By Ron Hall/Editor-in-Chief
You’ve probably heard the phrase "people in the cheap seats boo the loudest." From my experience people in the free seats boo the loudest.
The phrase came to mind recently during a conversation with the owner of a Michigan landscape company. This is a guy that’s been in the business for more than 20 years. He’s an owner that I respect and turn to from time to time when I have a specific question about the industry. Or, sometimes, just to chat.
I don’t know exactly how the conversation turned to some free landscaping his company did for a close friend some time ago, but it did. The project involved two of his employees and it took about a day of their time. Close friend? Let’s correct that to "former close friend" even though the person getting the freebie work paid for materials. And, let’s be clear, this wasn’t a community service project or anything like that.
There’s no need to go into the details about how these kind of deals sour relationships. If you’ve "given away" work (even in anticipation of the recipient gracing you with a contract or a reciprocal favor in the future) you’ve likely come away from the deal ruing your foolish generosity.

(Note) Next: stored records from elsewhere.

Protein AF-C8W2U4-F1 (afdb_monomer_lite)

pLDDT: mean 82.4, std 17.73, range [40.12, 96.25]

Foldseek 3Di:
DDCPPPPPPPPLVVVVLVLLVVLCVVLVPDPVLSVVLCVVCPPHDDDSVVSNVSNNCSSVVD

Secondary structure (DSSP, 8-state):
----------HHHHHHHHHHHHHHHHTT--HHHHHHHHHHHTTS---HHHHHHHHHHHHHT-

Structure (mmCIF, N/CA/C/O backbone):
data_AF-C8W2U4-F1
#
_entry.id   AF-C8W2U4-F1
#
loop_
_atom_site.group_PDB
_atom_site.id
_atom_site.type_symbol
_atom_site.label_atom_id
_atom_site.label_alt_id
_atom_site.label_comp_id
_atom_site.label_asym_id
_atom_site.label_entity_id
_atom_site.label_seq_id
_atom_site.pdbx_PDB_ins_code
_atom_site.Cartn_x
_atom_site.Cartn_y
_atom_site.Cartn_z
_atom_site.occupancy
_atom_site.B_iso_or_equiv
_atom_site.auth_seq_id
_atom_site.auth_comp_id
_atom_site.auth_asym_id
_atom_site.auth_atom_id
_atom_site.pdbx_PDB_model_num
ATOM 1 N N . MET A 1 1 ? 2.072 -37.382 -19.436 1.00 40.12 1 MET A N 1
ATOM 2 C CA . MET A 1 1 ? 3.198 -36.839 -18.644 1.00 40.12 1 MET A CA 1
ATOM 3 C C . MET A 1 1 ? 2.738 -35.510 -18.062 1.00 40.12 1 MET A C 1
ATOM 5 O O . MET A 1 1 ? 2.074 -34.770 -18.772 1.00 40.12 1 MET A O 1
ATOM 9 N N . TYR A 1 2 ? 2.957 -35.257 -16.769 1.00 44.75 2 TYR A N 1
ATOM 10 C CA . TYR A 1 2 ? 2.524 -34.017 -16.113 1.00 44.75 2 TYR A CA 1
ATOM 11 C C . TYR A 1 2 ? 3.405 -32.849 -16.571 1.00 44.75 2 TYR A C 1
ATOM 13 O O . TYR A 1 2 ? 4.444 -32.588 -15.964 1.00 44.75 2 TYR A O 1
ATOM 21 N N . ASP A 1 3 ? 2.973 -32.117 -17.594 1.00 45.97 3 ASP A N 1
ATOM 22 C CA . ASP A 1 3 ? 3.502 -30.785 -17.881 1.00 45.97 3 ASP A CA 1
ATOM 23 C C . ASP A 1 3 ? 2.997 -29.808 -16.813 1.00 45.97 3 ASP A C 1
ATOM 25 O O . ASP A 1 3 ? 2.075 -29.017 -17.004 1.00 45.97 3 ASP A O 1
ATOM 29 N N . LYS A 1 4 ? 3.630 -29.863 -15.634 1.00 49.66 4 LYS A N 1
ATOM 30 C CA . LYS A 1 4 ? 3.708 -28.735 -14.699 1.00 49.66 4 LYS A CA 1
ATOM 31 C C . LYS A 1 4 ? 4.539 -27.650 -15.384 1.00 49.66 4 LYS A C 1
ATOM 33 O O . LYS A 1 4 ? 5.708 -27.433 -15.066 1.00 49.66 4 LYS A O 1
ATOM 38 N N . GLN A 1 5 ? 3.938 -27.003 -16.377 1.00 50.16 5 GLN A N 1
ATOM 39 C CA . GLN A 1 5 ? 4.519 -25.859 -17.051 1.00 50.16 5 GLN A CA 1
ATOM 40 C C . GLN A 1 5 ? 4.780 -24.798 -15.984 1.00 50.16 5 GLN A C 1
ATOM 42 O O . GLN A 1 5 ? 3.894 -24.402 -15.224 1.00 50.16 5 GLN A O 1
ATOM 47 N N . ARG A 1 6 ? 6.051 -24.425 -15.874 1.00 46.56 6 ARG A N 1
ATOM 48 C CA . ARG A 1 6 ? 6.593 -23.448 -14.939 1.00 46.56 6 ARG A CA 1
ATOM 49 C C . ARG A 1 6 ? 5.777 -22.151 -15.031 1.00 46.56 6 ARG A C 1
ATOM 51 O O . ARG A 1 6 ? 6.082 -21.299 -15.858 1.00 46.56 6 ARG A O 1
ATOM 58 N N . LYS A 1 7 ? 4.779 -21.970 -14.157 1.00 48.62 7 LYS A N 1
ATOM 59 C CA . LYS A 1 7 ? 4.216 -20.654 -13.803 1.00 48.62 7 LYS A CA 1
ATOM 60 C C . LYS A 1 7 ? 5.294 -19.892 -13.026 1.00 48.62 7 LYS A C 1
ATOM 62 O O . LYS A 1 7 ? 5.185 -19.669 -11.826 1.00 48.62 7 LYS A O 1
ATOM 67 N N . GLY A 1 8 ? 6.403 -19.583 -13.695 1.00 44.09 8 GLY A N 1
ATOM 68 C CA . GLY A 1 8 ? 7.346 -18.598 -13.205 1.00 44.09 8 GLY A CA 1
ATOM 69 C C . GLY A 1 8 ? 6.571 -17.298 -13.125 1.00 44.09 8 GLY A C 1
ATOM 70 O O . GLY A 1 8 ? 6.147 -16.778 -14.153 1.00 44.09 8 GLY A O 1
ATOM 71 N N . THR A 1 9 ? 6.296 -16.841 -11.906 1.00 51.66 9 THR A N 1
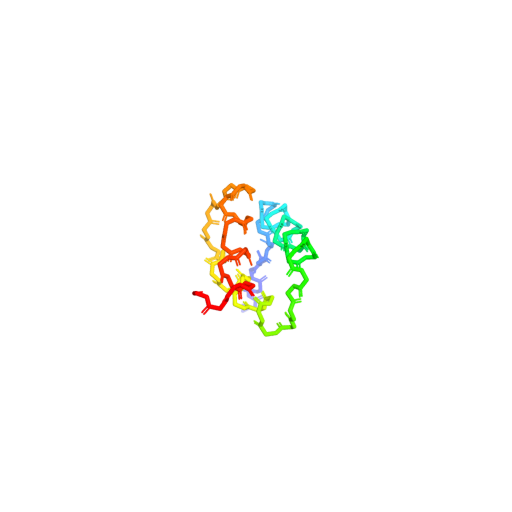ATOM 72 C CA . THR A 1 9 ? 5.761 -15.507 -11.648 1.00 51.66 9 THR A CA 1
ATOM 73 C C . THR A 1 9 ? 6.543 -14.527 -12.527 1.00 51.66 9 THR A C 1
ATOM 75 O O . THR A 1 9 ? 7.770 -14.498 -12.396 1.00 51.66 9 THR A O 1
ATOM 78 N N . PRO A 1 10 ? 5.895 -13.795 -13.455 1.00 52.94 10 PRO A N 1
ATOM 79 C CA . PRO A 1 10 ? 6.574 -12.832 -14.311 1.00 52.94 10 PRO A CA 1
ATOM 80 C C . PRO A 1 10 ? 7.506 -11.968 -13.462 1.00 52.94 10 PRO A C 1
ATOM 82 O O . PRO A 1 10 ? 7.105 -11.534 -12.382 1.00 52.94 10 PRO A O 1
ATOM 85 N N . GLY A 1 11 ? 8.740 -11.717 -13.906 1.00 53.41 11 GLY A N 1
ATOM 86 C CA . GLY A 1 11 ? 9.694 -10.900 -13.138 1.00 53.41 11 GLY A CA 1
ATOM 87 C C . GLY A 1 11 ? 9.118 -9.532 -12.737 1.00 53.41 11 GLY A C 1
ATOM 88 O O . GLY A 1 11 ? 9.441 -9.011 -11.672 1.00 53.41 11 GLY A O 1
ATOM 89 N N . ASN A 1 12 ? 8.173 -9.010 -13.528 1.00 63.03 12 ASN A N 1
ATOM 90 C CA . ASN A 1 12 ? 7.458 -7.768 -13.243 1.00 63.03 12 ASN A CA 1
ATOM 91 C C . ASN A 1 12 ? 6.454 -7.875 -12.073 1.00 63.03 12 ASN A C 1
ATOM 93 O O . ASN A 1 12 ? 6.256 -6.915 -11.333 1.00 63.03 12 ASN A O 1
ATOM 97 N N . ASN A 1 13 ? 5.889 -9.061 -11.820 1.00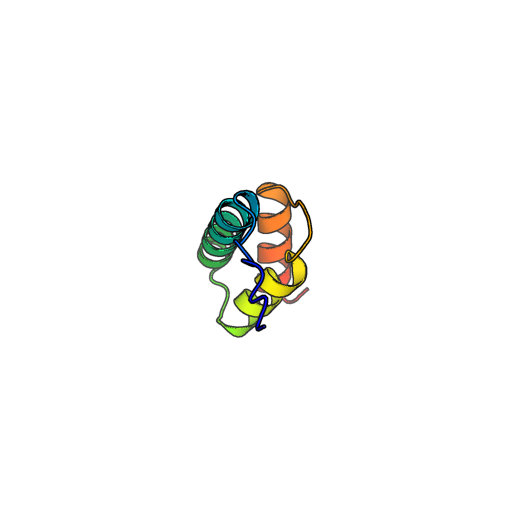 67.69 13 ASN A N 1
ATOM 98 C CA . ASN A 1 13 ? 4.940 -9.270 -10.722 1.00 67.69 13 ASN A CA 1
ATOM 99 C C . ASN A 1 13 ? 5.624 -9.155 -9.354 1.00 67.69 13 ASN A C 1
ATOM 101 O O . ASN A 1 13 ? 4.984 -8.773 -8.382 1.00 67.69 13 ASN A O 1
ATOM 105 N N . GLN A 1 14 ? 6.920 -9.469 -9.237 1.00 78.56 14 GLN A N 1
ATOM 106 C CA . GLN A 1 14 ? 7.639 -9.302 -7.967 1.00 78.56 14 GLN A CA 1
ATOM 107 C C . GLN A 1 14 ? 7.818 -7.824 -7.607 1.00 78.56 14 GLN A C 1
ATOM 109 O O . GLN A 1 14 ? 7.608 -7.443 -6.453 1.00 78.56 14 GLN A O 1
ATOM 114 N N . ALA A 1 15 ? 8.164 -6.993 -8.595 1.00 83.38 15 ALA A N 1
ATOM 115 C CA . ALA A 1 15 ? 8.288 -5.552 -8.415 1.00 83.38 15 ALA A CA 1
ATOM 116 C C . ALA A 1 15 ? 6.935 -4.928 -8.047 1.00 83.38 15 ALA A C 1
ATOM 118 O O . ALA A 1 15 ? 6.848 -4.199 -7.058 1.00 83.38 15 ALA A O 1
ATOM 119 N N . GLN A 1 16 ? 5.873 -5.297 -8.765 1.00 81.94 16 GLN A N 1
ATOM 120 C CA . GLN A 1 16 ? 4.522 -4.817 -8.486 1.00 81.94 16 GLN A CA 1
ATOM 121 C C . GLN A 1 16 ? 4.005 -5.287 -7.119 1.00 81.94 16 GLN A C 1
ATOM 123 O O . GLN A 1 16 ? 3.458 -4.494 -6.359 1.00 81.94 16 GLN A O 1
ATOM 128 N N . ASN A 1 17 ? 4.262 -6.540 -6.732 1.00 85.19 17 ASN A N 1
ATOM 129 C CA . ASN A 1 17 ? 3.914 -7.041 -5.399 1.00 85.19 17 ASN A CA 1
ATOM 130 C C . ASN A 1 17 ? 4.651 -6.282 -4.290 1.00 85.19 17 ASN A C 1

Not that I wanted to one-up him, but after hearing his tale, I had one of my own to share. Here’s a bit of backgrounder: In the mid 1970s I was part-owner of a photograpy studio. In spite of the studio’s strange name (Spittin’ Image), we were incredibly busy. My weekdays were spent writing and editing a small-town newspaper, and stringing (reporting) for several non-competing metropolitan dailies. Most of my summer Saturdays I devoted to Spittin’ Image, photographing weddings, reunions and even the occasional bar mitzvah and quinceanera.
After five or six summers doing this and getting increasingly busy and with a young family, I realized I wanted my summer weekends back. Accepting a payout, I turned over my half of the company to my partner and his wife.

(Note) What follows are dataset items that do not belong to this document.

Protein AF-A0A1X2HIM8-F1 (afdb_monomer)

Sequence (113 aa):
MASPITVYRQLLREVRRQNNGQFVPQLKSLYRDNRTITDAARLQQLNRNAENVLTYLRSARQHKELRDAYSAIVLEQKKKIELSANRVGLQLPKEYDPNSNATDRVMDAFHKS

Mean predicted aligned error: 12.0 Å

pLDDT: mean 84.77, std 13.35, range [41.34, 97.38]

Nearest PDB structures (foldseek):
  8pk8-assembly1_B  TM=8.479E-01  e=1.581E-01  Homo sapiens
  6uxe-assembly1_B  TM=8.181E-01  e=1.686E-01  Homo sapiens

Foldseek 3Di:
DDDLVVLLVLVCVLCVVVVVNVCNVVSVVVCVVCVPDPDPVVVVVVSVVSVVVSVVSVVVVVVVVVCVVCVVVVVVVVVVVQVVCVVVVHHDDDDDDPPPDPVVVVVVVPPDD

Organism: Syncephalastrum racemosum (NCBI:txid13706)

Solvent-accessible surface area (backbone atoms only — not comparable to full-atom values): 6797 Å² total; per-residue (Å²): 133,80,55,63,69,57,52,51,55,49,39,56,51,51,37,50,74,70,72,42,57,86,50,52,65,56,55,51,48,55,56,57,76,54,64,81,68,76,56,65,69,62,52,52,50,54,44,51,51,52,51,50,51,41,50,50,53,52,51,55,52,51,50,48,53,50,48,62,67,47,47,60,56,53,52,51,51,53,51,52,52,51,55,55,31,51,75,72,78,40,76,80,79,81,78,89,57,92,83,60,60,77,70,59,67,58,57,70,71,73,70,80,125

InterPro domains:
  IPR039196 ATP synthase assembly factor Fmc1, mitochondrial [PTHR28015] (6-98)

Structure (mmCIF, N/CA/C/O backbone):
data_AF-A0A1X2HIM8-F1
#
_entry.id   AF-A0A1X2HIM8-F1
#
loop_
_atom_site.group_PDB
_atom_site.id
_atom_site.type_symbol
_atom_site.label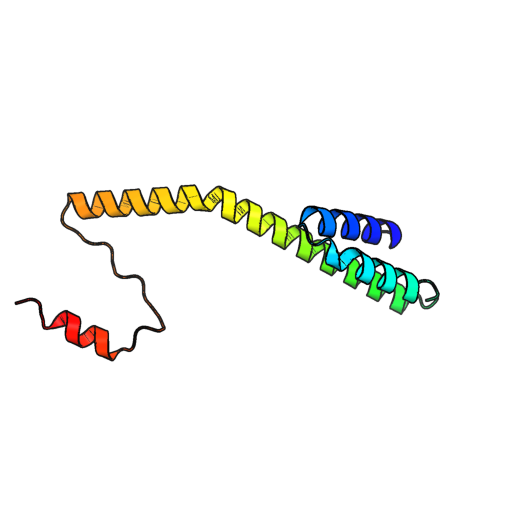_atom_id
_atom_site.label_alt_id
_atom_site.label_comp_id
_atom_site.label_asym_id
_atom_site.label_entity_id
_atom_site.label_seq_id
_atom_site.pdbx_PDB_ins_code
_atom_site.Cartn_x
_atom_site.Cartn_y
_atom_site.Cartn_z
_atom_site.occupancy
_atom_site.B_iso_or_equiv
_atom_site.auth_seq_id
_atom_site.auth_comp_id
_atom_site.auth_asym_id
_atom_site.auth_atom_id
_atom_site.pdbx_PDB_model_num
ATOM 1 N N . MET A 1 1 ? -1.664 15.247 10.251 1.00 64.69 1 MET A N 1
ATOM 2 C CA . MET A 1 1 ? -1.850 13.780 10.164 1.00 64.69 1 MET A CA 1
ATOM 3 C C . MET A 1 1 ? -3.166 13.492 9.475 1.00 64.69 1 MET A C 1
ATOM 5 O O . MET A 1 1 ? -4.118 14.233 9.707 1.00 64.69 1 MET A O 1
ATOM 9 N N . ALA A 1 2 ? -3.221 12.489 8.598 1.00 76.50 2 ALA A N 1
ATOM 10 C CA . ALA A 1 2 ? -4.457 12.175 7.891 1.00 76.50 2 ALA A CA 1
ATOM 11 C C . ALA A 1 2 ? -5.461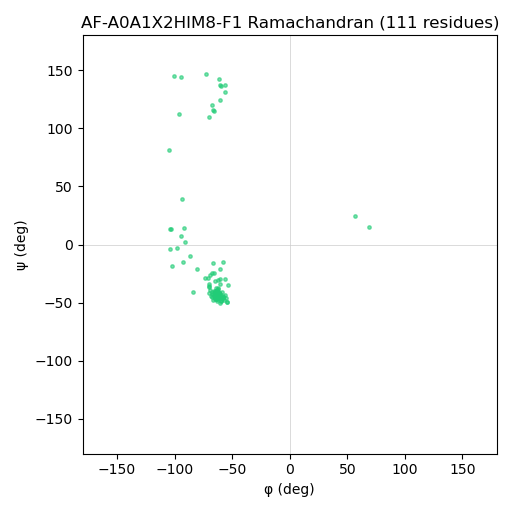 11.507 8.842 1.00 76.50 2 ALA A C 1
ATOM 13 O O . ALA A 1 2 ? -5.082 10.773 9.752 1.00 76.50 2 ALA A O 1
ATOM 14 N N . SER A 1 3 ? -6.757 11.756 8.632 1.00 90.75 3 SER A N 1
ATOM 15 C CA . SER A 1 3 ? -7.813 11.091 9.406 1.00 90.75 3 SER A CA 1
ATOM 16 C C . SER A 1 3 ? -7.730 9.562 9.231 1.00 90.75 3 SER A C 1
ATOM 18 O O . SER A 1 3 ? -7.625 9.114 8.081 1.00 90.75 3 SER A O 1
ATOM 20 N N . PRO A 1 4 ? -7.874 8.751 10.301 1.00 90.50 4 PRO A N 1
ATOM 21 C CA . PRO A 1 4 ? -7.826 7.288 10.214 1.00 90.50 4 PRO A CA 1
ATOM 22 C C . PRO A 1 4 ? -8.800 6.692 9.192 1.00 90.50 4 PRO A C 1
ATOM 24 O O . PRO A 1 4 ? -8.476 5.729 8.499 1.00 90.50 4 PRO A O 1
ATOM 27 N N . ILE A 1 5 ? -9.978 7.305 9.030 1.00 92.44 5 ILE A N 1
ATOM 28 C CA . ILE A 1 5 ? -10.988 6.877 8.050 1.00 92.44 5 ILE A CA 1
ATOM 29 C C . ILE A 1 5 ? -10.510 7.166 6.620 1.00 92.44 5 ILE A C 1
ATOM 31 O O . ILE A 1 5 ? -10.758 6.394 5.691 1.00 92.44 5 ILE A O 1
ATOM 35 N N . THR A 1 6 ? -9.816 8.284 6.417 1.00 95.38 6 THR A N 1
ATOM 36 C CA . THR A 1 6 ? -9.236 8.628 5.117 1.00 95.38 6 THR A CA 1
ATOM 37 C C . THR A 1 6 ? -8.117 7.658 4.752 1.00 95.38 6 THR A C 1
ATOM 39 O O . THR A 1 6 ? -8.141 7.133 3.638 1.00 95.38 6 THR A O 1
ATOM 42 N N . VAL A 1 7 ? -7.212 7.344 5.684 1.00 95.56 7 VAL A N 1
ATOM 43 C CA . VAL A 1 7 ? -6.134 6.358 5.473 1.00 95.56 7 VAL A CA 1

But even now, even after all of these years, every once in a while a family friend (usually one of their children or, gasp!, their grandchildren) will ask me to photograph their weddings. in almost all cases I beg off, claiming that I’m not proficient with digital photography or I’m going to be busy that weekend or some other excuse.
In the spring of 2011, softening to my wife’s entreaties, I reluctantly agreed to photograph the wedding of the daughter of one of her close friends. It was to be the second marriage for the daughter and also for her older beau. Foolishly and with misgivings, I said I would do it as our wedding gift to her daughter and her new son-in-law.
The wedding turned out to be a bigger deal than I had been led to led to believe, a day-long affair that lasted into the evening. Photographing a wedding, while it may look easy, comes with big risks and a fair amount of work and stress. You only get one chance to do it right.
To wrap this tale up; even now after deliverying my work to the couple almost a year ago, (work that I was proud of), I have yet to receive as much as a thank you call or card. Or, for that matter, acknowledgement from my wife’s friend for the day I spent making her daughter’s day more special. OK, I’m being petty, but who doesn’t like their efforts being appreciated?
Ok, here’s the take-home message-and one that I vow to heed myself.
I’m not giving away free services or my time again unless it’s for the benefit of my family, neighborhood, community or some other cause I feel strongly about. Otherwise, it’s a paying gig.
Like my Michigan landscaper friend realized. While you may gain experience from doing free work (as in "I’ll never do that again."), you will likely lose a friend. Or at least think less of that individual.
But the bigger issue is that you lose the time you spent deliverying the favor. Time is worth more than anything else that you have. You can’t get it back.